設定を変更したら、忘れずに画面右下または下部の「Save Settings」ボタンをクリックしてください。
4.2 Rules タブ:ゲームプレイの基本ルール
このタブでは、ARKの様々なゲームルールに関する設定を行います。ここからがARKサーバーカスタマイズの面白いところです!
多くの設定項目がありますが、よく触る項目をいくつか紹介します。各項目の意味はマウスカーソルを合わせるとツールチップ(説明文)が表示されるので参考にしてください。
- Difficulty Offset: 難易度を調整します。デフォルトは
1.0
。この値を上げると、野生恐竜の最大レベルが高くなります(例: 1.0でLv150、5.0でLv300など)。高レベルの恐竜が出やすくなり、ゲームの難易度が上がります。 - Dino Spawn Weight Multipliers: 特定の恐竜の出現率を調整できます。
- Resources Respawn Period Multiplier: 採取ポイント(石、木、金属鉱石など)のリスポーン速度を調整します。値を小さくするとリスポーンが速くなります(例: 0.5で2倍速)。値を大きくすると遅くなります。
- Crop Growth Speed Multiplier: 作物の成長速度を調整します。値を大きくすると成長が速くなります。
- Crop Decay Speed Multiplier: 作物の腐敗速度を調整します。値を小さくすると腐敗が遅くなります。

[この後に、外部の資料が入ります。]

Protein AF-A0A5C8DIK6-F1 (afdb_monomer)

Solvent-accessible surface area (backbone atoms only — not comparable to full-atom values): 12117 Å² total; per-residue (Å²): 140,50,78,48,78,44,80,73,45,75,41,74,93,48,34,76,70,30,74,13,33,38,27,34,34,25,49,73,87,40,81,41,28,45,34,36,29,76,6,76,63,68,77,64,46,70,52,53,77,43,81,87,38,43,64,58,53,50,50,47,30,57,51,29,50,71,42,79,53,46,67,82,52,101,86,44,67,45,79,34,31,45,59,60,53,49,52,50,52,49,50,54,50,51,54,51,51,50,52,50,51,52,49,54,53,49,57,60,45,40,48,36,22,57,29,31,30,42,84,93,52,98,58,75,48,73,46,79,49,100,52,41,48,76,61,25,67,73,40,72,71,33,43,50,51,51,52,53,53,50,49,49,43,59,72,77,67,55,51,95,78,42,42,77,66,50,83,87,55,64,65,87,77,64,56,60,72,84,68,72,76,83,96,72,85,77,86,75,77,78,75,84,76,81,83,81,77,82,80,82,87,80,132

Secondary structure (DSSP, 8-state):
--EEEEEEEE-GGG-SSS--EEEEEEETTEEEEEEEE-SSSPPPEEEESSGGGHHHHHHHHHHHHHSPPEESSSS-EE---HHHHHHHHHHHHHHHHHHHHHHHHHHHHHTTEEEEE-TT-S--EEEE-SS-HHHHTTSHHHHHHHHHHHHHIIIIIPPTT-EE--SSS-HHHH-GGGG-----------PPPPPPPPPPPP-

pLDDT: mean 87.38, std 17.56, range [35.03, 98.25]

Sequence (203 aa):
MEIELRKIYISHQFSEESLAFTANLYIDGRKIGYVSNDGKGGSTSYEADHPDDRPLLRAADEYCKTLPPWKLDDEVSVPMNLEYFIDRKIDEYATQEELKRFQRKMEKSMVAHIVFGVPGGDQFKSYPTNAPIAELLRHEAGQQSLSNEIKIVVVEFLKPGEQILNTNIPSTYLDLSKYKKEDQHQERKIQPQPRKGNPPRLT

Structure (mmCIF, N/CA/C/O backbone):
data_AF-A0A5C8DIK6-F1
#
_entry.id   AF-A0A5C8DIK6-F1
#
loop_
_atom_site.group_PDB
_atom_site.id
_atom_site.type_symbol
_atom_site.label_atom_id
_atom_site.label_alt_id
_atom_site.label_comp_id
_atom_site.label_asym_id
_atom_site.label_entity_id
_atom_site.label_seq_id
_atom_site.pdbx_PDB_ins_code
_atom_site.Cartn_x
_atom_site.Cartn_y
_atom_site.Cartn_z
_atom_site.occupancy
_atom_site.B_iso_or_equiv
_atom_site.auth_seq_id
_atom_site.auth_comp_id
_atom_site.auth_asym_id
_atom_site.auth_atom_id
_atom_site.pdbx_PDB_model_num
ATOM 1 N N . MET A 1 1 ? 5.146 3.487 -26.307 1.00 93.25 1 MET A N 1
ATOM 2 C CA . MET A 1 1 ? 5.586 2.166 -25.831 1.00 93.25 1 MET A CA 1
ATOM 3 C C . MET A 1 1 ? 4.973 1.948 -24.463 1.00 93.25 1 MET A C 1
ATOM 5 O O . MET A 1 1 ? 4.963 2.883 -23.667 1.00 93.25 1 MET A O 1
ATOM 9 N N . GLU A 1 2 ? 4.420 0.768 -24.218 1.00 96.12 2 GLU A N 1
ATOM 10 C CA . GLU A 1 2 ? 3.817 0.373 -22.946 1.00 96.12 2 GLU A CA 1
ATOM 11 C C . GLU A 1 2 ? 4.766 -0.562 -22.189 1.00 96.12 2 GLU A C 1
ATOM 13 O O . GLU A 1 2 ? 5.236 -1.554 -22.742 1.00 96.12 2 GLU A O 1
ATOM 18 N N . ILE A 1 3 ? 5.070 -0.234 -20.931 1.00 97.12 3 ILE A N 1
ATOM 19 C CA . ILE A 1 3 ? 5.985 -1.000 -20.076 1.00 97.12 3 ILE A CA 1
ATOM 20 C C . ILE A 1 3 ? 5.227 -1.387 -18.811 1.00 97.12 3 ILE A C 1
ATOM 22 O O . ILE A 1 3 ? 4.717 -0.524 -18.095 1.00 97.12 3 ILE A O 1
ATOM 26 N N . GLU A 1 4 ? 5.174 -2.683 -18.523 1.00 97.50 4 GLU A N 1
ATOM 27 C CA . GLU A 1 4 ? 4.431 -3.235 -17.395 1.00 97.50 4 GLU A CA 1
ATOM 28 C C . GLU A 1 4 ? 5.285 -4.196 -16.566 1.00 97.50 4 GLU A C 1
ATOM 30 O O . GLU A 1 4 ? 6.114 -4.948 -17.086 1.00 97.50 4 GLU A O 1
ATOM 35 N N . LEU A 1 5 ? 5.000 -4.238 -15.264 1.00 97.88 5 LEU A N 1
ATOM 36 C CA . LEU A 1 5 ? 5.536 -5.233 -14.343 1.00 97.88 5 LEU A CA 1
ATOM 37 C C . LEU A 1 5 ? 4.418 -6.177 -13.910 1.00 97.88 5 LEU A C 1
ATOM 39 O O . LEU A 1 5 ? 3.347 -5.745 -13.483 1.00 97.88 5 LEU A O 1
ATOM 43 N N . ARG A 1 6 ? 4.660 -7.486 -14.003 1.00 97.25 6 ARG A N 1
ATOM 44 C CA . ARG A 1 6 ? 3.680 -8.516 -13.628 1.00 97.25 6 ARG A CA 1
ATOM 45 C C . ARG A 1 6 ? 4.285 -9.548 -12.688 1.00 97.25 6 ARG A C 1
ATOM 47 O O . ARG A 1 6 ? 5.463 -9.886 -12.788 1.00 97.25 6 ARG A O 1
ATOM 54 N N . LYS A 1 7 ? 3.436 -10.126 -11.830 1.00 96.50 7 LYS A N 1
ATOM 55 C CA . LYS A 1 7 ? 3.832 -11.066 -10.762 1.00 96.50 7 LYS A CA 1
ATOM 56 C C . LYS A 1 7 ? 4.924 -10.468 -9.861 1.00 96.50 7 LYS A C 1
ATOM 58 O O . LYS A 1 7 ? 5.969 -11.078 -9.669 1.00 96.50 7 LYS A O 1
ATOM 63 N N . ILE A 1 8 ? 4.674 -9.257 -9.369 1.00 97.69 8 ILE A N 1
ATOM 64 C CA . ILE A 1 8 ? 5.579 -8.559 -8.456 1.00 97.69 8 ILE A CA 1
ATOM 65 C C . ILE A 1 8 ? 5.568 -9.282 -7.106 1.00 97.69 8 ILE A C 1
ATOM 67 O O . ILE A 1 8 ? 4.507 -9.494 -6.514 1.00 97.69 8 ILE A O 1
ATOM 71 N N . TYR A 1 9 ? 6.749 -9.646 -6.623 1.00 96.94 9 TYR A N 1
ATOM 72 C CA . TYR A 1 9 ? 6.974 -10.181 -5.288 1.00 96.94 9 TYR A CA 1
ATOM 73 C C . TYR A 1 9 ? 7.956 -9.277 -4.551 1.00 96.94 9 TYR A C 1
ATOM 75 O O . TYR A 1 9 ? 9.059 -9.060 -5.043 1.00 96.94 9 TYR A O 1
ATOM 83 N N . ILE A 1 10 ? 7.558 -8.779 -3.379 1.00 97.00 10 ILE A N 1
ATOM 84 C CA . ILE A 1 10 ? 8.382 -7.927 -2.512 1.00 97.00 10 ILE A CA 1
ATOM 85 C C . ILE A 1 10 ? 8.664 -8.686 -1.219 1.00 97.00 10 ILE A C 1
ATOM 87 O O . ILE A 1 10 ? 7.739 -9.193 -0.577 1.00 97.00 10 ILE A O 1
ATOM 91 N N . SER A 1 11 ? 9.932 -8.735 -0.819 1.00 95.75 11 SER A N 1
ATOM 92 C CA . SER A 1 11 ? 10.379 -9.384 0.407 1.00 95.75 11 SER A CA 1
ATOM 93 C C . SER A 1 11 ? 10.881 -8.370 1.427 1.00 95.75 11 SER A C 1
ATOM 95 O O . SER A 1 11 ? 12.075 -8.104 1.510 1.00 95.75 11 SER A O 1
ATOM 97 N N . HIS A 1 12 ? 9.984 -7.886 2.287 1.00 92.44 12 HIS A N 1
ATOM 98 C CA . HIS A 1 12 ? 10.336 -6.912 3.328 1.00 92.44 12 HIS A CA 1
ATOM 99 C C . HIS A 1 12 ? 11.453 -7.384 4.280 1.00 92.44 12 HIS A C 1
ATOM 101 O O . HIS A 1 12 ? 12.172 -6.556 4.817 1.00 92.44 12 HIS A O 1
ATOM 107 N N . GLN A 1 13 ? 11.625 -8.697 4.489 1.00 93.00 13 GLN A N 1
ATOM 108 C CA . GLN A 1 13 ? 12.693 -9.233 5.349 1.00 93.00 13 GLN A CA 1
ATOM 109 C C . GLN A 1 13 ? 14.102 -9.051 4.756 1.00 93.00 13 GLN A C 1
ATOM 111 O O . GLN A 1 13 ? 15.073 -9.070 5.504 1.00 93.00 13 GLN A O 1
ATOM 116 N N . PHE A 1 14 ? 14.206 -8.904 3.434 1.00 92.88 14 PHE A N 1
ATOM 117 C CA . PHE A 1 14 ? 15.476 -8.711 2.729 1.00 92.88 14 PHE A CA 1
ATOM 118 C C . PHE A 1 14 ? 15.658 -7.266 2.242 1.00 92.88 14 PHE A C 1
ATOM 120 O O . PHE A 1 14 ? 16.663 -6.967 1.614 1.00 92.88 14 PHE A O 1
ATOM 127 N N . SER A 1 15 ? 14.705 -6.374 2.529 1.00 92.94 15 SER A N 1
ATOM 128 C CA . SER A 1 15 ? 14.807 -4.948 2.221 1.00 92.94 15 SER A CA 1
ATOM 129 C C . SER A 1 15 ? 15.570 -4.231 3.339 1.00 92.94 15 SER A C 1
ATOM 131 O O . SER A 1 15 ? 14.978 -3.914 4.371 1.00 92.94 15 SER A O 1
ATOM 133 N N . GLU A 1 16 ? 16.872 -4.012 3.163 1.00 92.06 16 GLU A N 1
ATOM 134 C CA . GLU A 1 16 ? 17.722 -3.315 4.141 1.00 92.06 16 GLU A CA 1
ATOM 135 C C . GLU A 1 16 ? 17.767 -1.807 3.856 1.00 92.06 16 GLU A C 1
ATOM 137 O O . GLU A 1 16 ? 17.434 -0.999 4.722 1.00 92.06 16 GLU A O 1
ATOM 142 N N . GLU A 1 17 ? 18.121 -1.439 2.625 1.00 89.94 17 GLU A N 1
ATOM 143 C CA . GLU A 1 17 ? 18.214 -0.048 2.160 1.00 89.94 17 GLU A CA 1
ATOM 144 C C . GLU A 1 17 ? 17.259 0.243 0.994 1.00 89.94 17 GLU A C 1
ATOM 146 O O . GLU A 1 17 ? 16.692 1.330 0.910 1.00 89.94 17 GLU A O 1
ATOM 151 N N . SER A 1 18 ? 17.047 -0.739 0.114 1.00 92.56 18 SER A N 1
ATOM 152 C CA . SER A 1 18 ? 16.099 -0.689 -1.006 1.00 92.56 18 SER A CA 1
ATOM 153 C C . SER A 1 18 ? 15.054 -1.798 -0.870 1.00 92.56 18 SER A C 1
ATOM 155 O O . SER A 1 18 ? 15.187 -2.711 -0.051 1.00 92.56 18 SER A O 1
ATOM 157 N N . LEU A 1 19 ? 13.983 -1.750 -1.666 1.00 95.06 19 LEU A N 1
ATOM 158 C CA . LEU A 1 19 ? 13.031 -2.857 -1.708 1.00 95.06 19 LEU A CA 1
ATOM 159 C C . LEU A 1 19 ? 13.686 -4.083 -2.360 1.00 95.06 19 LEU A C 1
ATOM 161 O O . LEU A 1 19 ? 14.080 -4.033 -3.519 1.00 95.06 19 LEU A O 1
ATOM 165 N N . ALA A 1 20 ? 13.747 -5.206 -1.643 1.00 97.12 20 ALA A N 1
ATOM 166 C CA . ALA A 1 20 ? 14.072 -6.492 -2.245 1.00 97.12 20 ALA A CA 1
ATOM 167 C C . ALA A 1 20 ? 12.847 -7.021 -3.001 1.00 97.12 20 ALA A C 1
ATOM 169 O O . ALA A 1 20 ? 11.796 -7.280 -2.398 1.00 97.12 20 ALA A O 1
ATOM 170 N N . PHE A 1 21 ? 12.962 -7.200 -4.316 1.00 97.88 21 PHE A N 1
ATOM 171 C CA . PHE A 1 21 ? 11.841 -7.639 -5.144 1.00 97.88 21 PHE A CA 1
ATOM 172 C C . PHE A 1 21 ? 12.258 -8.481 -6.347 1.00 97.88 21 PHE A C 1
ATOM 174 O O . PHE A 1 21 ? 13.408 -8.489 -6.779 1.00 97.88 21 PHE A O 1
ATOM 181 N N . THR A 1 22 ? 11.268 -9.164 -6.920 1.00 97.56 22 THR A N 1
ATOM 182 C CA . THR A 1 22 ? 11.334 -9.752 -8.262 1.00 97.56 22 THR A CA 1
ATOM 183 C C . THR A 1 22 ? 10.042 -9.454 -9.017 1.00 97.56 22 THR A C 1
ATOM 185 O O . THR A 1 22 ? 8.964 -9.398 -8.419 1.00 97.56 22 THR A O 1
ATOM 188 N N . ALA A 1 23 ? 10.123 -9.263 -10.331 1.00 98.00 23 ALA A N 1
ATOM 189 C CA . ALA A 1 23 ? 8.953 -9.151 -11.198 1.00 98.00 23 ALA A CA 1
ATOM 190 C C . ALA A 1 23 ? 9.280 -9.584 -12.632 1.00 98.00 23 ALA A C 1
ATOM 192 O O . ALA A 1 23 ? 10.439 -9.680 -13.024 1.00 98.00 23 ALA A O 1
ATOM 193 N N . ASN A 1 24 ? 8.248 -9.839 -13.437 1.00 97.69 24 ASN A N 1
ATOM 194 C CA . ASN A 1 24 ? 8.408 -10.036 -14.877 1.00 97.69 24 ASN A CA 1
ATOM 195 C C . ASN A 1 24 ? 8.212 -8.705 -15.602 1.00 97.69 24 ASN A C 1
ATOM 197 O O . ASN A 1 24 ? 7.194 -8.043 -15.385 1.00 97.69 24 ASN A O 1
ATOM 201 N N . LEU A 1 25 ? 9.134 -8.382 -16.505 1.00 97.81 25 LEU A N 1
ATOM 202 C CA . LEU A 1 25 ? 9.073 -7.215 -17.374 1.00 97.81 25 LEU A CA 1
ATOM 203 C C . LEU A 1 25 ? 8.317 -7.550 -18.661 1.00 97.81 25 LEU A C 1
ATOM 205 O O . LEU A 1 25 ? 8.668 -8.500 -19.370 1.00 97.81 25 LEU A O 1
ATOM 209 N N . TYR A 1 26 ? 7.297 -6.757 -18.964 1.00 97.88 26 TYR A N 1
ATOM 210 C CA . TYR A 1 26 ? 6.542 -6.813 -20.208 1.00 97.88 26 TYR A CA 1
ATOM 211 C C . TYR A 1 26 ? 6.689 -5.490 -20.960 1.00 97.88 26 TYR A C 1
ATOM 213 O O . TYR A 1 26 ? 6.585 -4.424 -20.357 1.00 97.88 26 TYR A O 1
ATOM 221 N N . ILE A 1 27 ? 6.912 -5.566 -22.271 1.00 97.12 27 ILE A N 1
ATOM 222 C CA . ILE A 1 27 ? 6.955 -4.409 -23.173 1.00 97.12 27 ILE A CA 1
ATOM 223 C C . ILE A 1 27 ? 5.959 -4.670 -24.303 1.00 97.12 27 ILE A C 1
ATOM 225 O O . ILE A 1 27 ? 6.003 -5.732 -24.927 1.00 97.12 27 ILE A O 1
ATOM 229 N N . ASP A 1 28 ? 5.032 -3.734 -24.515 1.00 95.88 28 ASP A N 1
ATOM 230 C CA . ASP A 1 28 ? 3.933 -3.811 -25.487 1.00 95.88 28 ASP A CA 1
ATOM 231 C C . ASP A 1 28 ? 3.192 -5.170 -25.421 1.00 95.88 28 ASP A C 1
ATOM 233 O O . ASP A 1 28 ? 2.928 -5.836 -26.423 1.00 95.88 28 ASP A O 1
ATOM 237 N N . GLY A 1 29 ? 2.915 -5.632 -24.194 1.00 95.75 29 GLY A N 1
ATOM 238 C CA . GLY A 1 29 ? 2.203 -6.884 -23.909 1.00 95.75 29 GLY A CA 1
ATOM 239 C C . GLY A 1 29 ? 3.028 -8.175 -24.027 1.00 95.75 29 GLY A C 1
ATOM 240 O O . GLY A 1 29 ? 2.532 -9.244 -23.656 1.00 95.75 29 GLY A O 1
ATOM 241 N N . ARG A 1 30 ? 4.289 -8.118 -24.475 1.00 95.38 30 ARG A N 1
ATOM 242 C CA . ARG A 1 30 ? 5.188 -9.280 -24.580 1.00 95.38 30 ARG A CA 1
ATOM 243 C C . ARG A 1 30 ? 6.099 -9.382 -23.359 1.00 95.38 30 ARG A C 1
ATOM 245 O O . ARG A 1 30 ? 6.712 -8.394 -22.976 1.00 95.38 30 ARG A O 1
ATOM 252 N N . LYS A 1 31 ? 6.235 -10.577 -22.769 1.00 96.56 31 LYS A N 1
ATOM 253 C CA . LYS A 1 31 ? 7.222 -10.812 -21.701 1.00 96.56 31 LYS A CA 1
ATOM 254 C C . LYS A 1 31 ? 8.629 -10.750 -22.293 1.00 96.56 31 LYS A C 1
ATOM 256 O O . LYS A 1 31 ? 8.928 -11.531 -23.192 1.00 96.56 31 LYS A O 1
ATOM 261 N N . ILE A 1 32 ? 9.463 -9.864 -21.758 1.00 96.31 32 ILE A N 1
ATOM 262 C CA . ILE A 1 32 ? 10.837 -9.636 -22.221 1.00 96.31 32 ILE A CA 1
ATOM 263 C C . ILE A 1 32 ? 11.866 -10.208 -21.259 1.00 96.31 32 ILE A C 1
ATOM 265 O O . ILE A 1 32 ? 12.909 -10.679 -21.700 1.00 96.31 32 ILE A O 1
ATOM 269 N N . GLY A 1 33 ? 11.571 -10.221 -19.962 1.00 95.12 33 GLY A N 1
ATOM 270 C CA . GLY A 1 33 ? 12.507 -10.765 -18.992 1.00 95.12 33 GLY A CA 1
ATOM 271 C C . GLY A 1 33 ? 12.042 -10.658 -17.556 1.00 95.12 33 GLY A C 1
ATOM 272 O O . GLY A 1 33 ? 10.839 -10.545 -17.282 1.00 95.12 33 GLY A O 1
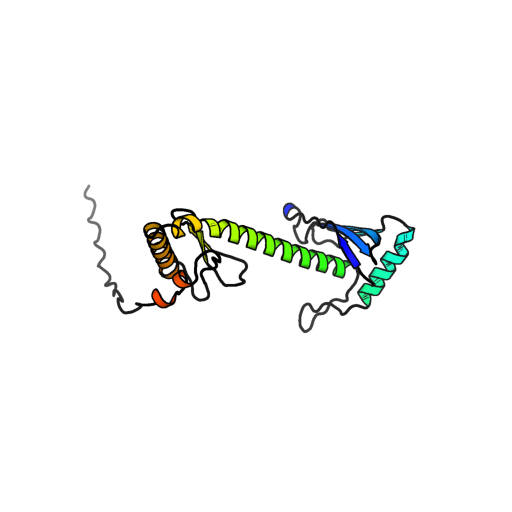ATOM 273 N N . TYR A 1 34 ? 13.005 -10.686 -16.644 1.00 94.19 34 TYR A N 1
ATOM 274 C CA . TYR A 1 34 ? 12.792 -10.468 -15.222 1.00 94.19 34 TYR A CA 1
ATOM 275 C C . TYR A 1 34 ? 13.572 -9.247 -14.737 1.00 94.19 34 TYR A C 1
ATOM 277 O O . TYR A 1 34 ? 14.604 -8.874 -15.293 1.00 94.19 34 TYR A O 1
ATOM 285 N N . VAL A 1 35 ? 13.037 -8.627 -13.693 1.00 97.50 35 VAL A N 1
ATOM 286 C CA . VAL A 1 35 ? 13.666 -7.525 -12.970 1.00 97.50 35 VAL A CA 1
ATOM 287 C C . VAL A 1 35 ? 13.787 -7.913 -11.502 1.00 97.50 35 VAL A C 1
ATOM 289 O O . VAL A 1 35 ? 12.906 -8.601 -10.971 1.00 97.50 35 VAL A O 1
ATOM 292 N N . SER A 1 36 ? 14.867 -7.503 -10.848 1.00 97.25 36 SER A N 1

- Structure Decay Time Multiplier: 構造物の腐敗速度(時間経過による自然消滅までの時間)を調整します。値を大きくすると腐敗するまでの時間が長くなります。拠点維持が楽になります。
- Lay Egg Interval Multiplier: 恐竜が卵を産む間隔を調整します。値を小さくすると産む頻度が高くなります(例: 0.5で2倍の頻度)。
- Poop Interval Multiplier: 恐竜がフンをする間隔を調整します。値を小さくすると頻度が高くなります。
- Incubation Speed Multiplier: 卵の孵化速度を調整します。値を大きくすると孵化が速くなります。
- Baby Mature Speed Multiplier: 赤ちゃん恐竜の成長速度を調整します。値を大きくすると成長が速くなります。ブリーディング(交配・育成)の時間を大幅に短縮できます。
- Baby Cuddle Interval Multiplier: 赤ちゃん恐竜の世話(刷り込み)要求間隔を調整します。値を小さくすると要求頻度が高くなります。成長速度を上げた場合は、この値も小さくしないと刷り込みが完了しにくくなります。
- Baby Food Consumption Speed Multiplier: 赤ちゃん恐竜の食料消費速度を調整します。値を小さくするとお腹が減りにくくなります。成長速度を上げた場合は、この値も小さくしないと餓死しやすくなります。
- Mating Interval Multiplier: 恐竜の交配間隔を調整します。値を小さくすると次の交配までの時間が短くなります。
- Taming Speed Multiplier: 恐竜のテイム速度を調整します。値を大きくするとテイムが速く終わります。初心者にはまずこの値を大きくすることをお勧めします(例: 3.0~10.0など)。
- Harvest Amount Multiplier: 採取時の獲得量(石、木、ベリーなど)を調整します。値を大きくすると一度にたくさん採れます。序盤の資源集めが楽になります。
- Player Character Water/Food Drain Multiplier: プレイヤーの空腹・喉の渇きの進行速度を調整します。値を小さくするとお腹が減りにくく、喉も渇きにくくなります。
- Dino Character Food Drain Multiplier: テイム済み恐竜の空腹の進行速度を調整します。値を小さくするとお腹が減りにくくなります。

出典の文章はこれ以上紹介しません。